• **Task requirements**: From the entries below, transcribe exactly the lines between the line holding "ATOM 59 O O" and the line holding "ATOM 72 C C", inclusive; skip all other lines.

START Data supplied

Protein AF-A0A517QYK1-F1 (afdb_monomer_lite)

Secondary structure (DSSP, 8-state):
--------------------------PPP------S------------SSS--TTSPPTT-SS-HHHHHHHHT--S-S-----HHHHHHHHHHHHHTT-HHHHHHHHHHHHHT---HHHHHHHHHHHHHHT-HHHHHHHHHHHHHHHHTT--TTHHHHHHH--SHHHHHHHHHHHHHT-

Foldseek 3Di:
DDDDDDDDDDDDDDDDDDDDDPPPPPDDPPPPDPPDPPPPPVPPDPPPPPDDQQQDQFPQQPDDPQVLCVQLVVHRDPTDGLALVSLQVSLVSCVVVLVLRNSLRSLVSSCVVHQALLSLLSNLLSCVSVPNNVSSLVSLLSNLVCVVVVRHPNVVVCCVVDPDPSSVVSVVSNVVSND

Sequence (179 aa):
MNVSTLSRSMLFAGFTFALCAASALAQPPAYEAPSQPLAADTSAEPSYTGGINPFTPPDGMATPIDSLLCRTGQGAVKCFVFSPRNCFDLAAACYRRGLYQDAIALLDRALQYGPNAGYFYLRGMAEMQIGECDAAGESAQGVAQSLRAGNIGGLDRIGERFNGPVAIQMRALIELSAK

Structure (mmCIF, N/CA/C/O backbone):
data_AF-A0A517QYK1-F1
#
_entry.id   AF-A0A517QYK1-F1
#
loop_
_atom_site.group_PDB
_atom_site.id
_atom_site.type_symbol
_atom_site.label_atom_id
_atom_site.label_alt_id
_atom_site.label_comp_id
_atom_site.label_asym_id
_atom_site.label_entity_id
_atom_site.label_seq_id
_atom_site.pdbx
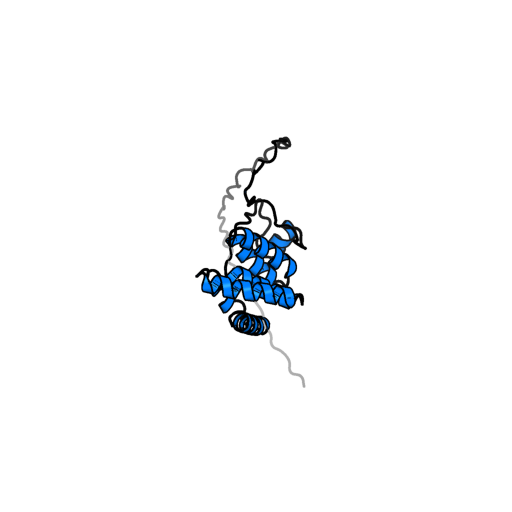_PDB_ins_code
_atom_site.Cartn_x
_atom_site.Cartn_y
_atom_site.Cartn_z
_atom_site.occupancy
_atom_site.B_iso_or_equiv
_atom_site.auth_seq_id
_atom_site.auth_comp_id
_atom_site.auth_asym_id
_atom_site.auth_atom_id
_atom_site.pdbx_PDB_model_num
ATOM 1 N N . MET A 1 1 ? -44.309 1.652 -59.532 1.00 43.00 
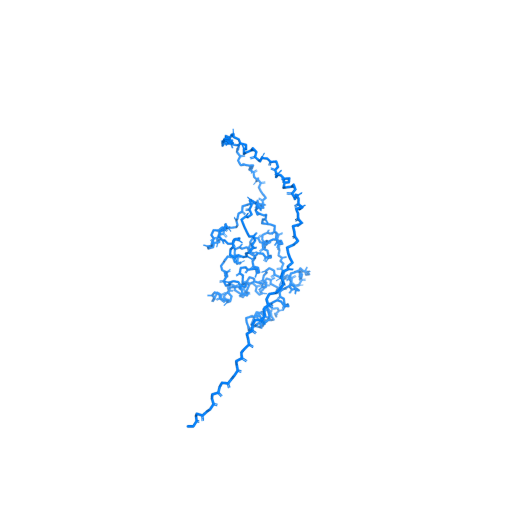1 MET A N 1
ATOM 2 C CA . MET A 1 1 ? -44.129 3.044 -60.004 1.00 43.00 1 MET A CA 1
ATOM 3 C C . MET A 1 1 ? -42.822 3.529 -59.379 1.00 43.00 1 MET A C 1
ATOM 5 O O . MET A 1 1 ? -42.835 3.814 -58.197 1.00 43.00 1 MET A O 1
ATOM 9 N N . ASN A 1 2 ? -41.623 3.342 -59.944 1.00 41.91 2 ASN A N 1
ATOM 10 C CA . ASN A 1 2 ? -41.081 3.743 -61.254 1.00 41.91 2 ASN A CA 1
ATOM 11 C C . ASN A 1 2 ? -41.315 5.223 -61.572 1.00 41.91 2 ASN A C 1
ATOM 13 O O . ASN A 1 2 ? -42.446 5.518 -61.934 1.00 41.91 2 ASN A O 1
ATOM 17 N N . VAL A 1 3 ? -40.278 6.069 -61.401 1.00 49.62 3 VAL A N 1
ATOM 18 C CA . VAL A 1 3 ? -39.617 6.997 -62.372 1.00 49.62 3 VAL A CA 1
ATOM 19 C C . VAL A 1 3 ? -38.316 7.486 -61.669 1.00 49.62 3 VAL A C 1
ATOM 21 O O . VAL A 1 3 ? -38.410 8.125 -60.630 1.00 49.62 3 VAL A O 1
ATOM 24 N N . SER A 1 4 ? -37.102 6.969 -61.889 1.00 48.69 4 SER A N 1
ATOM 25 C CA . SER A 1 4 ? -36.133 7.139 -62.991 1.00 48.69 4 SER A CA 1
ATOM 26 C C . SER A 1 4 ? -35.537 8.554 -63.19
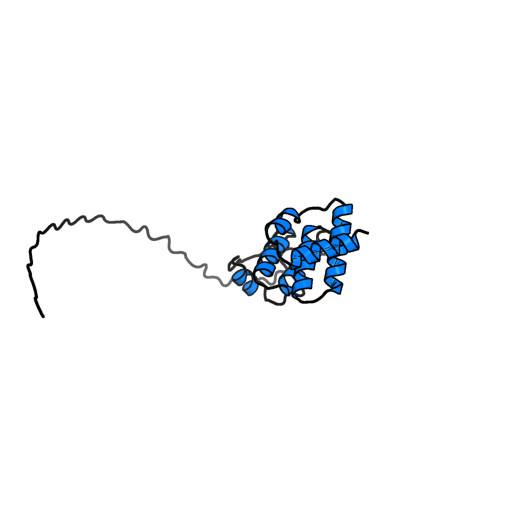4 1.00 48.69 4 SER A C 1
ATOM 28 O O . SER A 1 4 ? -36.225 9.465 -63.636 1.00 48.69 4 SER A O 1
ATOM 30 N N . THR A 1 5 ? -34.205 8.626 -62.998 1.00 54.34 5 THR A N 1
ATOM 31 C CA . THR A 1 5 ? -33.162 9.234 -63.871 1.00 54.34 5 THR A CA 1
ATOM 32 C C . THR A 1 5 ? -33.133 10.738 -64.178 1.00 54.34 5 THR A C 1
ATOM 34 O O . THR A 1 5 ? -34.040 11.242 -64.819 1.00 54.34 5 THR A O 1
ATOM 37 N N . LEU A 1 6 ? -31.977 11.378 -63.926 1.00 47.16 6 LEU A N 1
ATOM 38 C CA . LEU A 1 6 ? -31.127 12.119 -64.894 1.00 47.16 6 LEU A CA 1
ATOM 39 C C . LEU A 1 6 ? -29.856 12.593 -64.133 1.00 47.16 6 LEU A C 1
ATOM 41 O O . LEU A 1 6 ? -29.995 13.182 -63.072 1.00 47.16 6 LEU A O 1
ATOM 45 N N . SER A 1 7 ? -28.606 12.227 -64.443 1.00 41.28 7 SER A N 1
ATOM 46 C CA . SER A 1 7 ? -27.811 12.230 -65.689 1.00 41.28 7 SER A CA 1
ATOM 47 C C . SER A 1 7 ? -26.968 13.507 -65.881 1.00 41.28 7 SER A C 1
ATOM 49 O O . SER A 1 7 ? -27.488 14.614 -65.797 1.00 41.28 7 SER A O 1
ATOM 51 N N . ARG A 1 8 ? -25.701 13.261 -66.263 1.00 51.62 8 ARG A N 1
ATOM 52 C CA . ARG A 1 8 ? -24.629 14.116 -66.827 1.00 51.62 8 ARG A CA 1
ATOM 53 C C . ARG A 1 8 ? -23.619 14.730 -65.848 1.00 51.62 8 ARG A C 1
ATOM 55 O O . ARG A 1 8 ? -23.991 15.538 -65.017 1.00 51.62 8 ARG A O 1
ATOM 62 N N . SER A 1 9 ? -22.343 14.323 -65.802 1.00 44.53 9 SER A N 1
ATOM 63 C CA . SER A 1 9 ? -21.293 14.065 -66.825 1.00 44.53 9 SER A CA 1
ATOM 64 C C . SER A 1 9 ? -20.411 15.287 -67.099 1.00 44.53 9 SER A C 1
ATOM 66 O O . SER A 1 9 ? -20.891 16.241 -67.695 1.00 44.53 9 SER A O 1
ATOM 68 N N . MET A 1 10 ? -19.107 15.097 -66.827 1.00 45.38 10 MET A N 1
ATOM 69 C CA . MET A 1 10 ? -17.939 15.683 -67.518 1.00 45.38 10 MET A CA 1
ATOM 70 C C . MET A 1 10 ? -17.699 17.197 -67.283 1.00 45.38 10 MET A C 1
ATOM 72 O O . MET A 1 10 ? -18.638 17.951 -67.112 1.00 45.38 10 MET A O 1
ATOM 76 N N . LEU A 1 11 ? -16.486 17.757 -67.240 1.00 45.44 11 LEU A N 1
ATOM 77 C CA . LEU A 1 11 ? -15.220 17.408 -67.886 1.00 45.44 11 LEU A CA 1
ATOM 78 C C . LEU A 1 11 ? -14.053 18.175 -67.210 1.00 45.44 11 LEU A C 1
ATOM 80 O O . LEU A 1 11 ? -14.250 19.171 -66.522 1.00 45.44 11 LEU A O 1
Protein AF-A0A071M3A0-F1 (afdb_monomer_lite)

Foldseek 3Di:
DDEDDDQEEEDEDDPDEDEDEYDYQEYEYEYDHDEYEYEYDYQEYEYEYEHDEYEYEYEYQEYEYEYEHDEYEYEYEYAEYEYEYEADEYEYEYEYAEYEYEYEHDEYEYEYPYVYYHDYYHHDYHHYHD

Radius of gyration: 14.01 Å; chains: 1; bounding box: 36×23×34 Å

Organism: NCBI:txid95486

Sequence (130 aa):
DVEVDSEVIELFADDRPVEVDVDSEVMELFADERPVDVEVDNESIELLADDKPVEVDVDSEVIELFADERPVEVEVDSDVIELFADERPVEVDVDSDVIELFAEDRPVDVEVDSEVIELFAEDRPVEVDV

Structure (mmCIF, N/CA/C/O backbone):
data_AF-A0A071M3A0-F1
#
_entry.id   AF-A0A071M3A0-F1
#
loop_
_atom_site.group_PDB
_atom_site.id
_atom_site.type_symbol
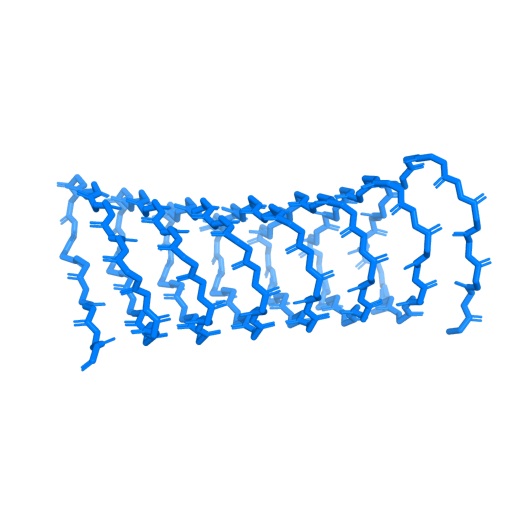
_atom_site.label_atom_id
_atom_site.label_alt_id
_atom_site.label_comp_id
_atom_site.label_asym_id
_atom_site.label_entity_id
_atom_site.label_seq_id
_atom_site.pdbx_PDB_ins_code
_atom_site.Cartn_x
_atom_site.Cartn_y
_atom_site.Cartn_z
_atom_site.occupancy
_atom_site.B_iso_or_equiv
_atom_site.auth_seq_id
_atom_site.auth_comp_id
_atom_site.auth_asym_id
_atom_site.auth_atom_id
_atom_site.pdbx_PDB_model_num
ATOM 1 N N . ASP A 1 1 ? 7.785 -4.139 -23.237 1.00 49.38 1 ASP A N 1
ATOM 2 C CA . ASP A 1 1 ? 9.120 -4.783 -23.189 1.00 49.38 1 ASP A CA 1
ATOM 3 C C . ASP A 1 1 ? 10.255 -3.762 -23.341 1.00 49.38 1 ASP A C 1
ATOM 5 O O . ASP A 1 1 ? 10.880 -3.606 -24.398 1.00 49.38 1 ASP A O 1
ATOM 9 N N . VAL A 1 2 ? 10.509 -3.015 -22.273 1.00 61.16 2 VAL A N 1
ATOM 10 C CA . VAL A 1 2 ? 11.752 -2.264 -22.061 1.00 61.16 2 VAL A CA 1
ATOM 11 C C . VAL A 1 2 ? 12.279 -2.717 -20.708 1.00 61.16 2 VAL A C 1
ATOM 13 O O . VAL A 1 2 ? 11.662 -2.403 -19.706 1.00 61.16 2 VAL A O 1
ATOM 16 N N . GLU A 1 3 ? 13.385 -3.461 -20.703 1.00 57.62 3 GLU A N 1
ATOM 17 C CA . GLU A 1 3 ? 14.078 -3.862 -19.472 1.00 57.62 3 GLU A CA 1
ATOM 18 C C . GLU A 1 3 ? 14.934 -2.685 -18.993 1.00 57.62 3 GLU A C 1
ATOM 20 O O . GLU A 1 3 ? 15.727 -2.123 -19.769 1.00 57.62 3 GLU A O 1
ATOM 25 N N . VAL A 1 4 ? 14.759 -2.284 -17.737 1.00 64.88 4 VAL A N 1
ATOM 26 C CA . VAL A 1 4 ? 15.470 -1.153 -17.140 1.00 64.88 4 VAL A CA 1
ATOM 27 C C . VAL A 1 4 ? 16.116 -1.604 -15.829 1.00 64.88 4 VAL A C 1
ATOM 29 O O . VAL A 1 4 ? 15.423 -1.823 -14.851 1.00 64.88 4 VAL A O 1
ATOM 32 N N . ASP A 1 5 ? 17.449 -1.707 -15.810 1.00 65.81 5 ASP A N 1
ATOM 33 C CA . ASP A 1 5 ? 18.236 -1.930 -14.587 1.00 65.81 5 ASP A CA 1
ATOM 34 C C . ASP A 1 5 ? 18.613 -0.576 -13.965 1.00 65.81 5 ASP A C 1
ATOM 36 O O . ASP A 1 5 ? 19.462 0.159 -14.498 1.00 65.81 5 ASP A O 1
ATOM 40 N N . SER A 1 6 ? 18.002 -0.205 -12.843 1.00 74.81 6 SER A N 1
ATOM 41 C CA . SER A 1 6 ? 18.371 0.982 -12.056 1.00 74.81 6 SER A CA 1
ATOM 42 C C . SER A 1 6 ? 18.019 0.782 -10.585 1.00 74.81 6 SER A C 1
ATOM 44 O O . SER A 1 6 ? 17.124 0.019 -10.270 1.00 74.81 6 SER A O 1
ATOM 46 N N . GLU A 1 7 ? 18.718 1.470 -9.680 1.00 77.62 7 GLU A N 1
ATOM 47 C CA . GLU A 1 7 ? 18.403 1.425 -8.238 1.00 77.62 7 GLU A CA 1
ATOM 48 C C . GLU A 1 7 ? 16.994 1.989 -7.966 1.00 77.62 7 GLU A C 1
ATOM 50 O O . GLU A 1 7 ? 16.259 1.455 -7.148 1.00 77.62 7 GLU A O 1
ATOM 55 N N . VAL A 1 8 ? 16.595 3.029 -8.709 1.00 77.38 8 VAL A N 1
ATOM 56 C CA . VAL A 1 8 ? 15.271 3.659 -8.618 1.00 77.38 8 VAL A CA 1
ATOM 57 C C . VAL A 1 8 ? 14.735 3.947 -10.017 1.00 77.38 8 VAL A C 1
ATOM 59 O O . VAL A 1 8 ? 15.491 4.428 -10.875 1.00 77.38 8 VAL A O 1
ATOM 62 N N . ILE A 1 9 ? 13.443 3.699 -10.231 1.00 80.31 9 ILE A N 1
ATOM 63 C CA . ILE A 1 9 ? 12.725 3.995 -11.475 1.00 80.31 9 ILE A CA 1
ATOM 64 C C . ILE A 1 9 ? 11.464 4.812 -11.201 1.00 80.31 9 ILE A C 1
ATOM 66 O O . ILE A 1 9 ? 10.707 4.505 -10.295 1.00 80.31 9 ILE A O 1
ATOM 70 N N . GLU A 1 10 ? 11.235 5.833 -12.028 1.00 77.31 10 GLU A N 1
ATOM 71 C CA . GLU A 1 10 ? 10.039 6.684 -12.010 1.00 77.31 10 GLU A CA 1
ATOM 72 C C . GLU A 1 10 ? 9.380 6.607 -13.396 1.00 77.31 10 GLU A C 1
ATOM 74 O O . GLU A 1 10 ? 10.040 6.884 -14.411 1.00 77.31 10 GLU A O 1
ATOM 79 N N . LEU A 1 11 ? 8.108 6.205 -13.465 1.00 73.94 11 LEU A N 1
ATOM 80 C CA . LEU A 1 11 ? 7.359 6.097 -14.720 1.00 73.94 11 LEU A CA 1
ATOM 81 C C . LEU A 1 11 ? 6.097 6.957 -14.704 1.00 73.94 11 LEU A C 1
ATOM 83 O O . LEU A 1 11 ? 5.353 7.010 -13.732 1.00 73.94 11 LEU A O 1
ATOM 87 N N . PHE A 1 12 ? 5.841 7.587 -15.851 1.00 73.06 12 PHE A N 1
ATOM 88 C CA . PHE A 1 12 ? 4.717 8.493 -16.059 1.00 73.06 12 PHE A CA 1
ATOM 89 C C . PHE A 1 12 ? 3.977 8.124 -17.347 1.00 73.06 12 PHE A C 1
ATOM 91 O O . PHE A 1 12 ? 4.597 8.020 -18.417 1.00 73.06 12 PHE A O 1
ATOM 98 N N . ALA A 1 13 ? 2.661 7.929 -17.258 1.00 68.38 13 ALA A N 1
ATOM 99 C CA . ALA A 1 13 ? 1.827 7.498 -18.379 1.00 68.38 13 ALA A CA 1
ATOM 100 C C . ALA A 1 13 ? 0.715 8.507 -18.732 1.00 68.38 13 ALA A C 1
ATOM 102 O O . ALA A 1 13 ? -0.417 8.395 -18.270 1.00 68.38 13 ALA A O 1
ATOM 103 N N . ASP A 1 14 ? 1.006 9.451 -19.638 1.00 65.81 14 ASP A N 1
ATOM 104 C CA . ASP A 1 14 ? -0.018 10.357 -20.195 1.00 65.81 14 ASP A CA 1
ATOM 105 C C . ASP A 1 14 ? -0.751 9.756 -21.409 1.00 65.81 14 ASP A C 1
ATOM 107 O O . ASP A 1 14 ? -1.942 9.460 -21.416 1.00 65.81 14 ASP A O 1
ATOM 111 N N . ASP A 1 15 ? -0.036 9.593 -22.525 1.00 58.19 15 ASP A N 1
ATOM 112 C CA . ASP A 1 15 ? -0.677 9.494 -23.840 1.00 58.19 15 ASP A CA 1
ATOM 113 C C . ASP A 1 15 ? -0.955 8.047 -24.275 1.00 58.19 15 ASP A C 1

END Data supplied

• **Solution to this problem**:
ATOM 59 O O . VAL A 1 8 ? 15.491 4.428 -10.875 1.00 77.38 8 VAL A O 1
ATOM 62 N N . ILE A 1 9 ? 13.443 3.699 -10.231 1.00 80.31 9 ILE A N 1
ATOM 63 C CA . ILE A 1 9 ? 12.725 3.995 -11.475 1.00 80.31 9 ILE A CA 1
ATOM 64 C C . ILE A 1 9 ? 11.464 4.812 -11.201 1.00 80.31 9 ILE A C 1
ATOM 66 O O . ILE A 1 9 ? 10.707 4.505 -10.295 1.00 80.31 9 ILE A O 1
ATOM 70 N N . GLU A 1 10 ? 11.235 5.833 -12.028 1.00 77.31 10 GLU A N 1
ATOM 71 C CA . GLU A 1 10 ? 10.039 6.684 -12.010 1.00 77.31 10 GLU A CA 1
ATOM 72 C C . GLU A 1 10 ? 9.380 6.607 -13.396 1.00 77.31 10 GLU A C 1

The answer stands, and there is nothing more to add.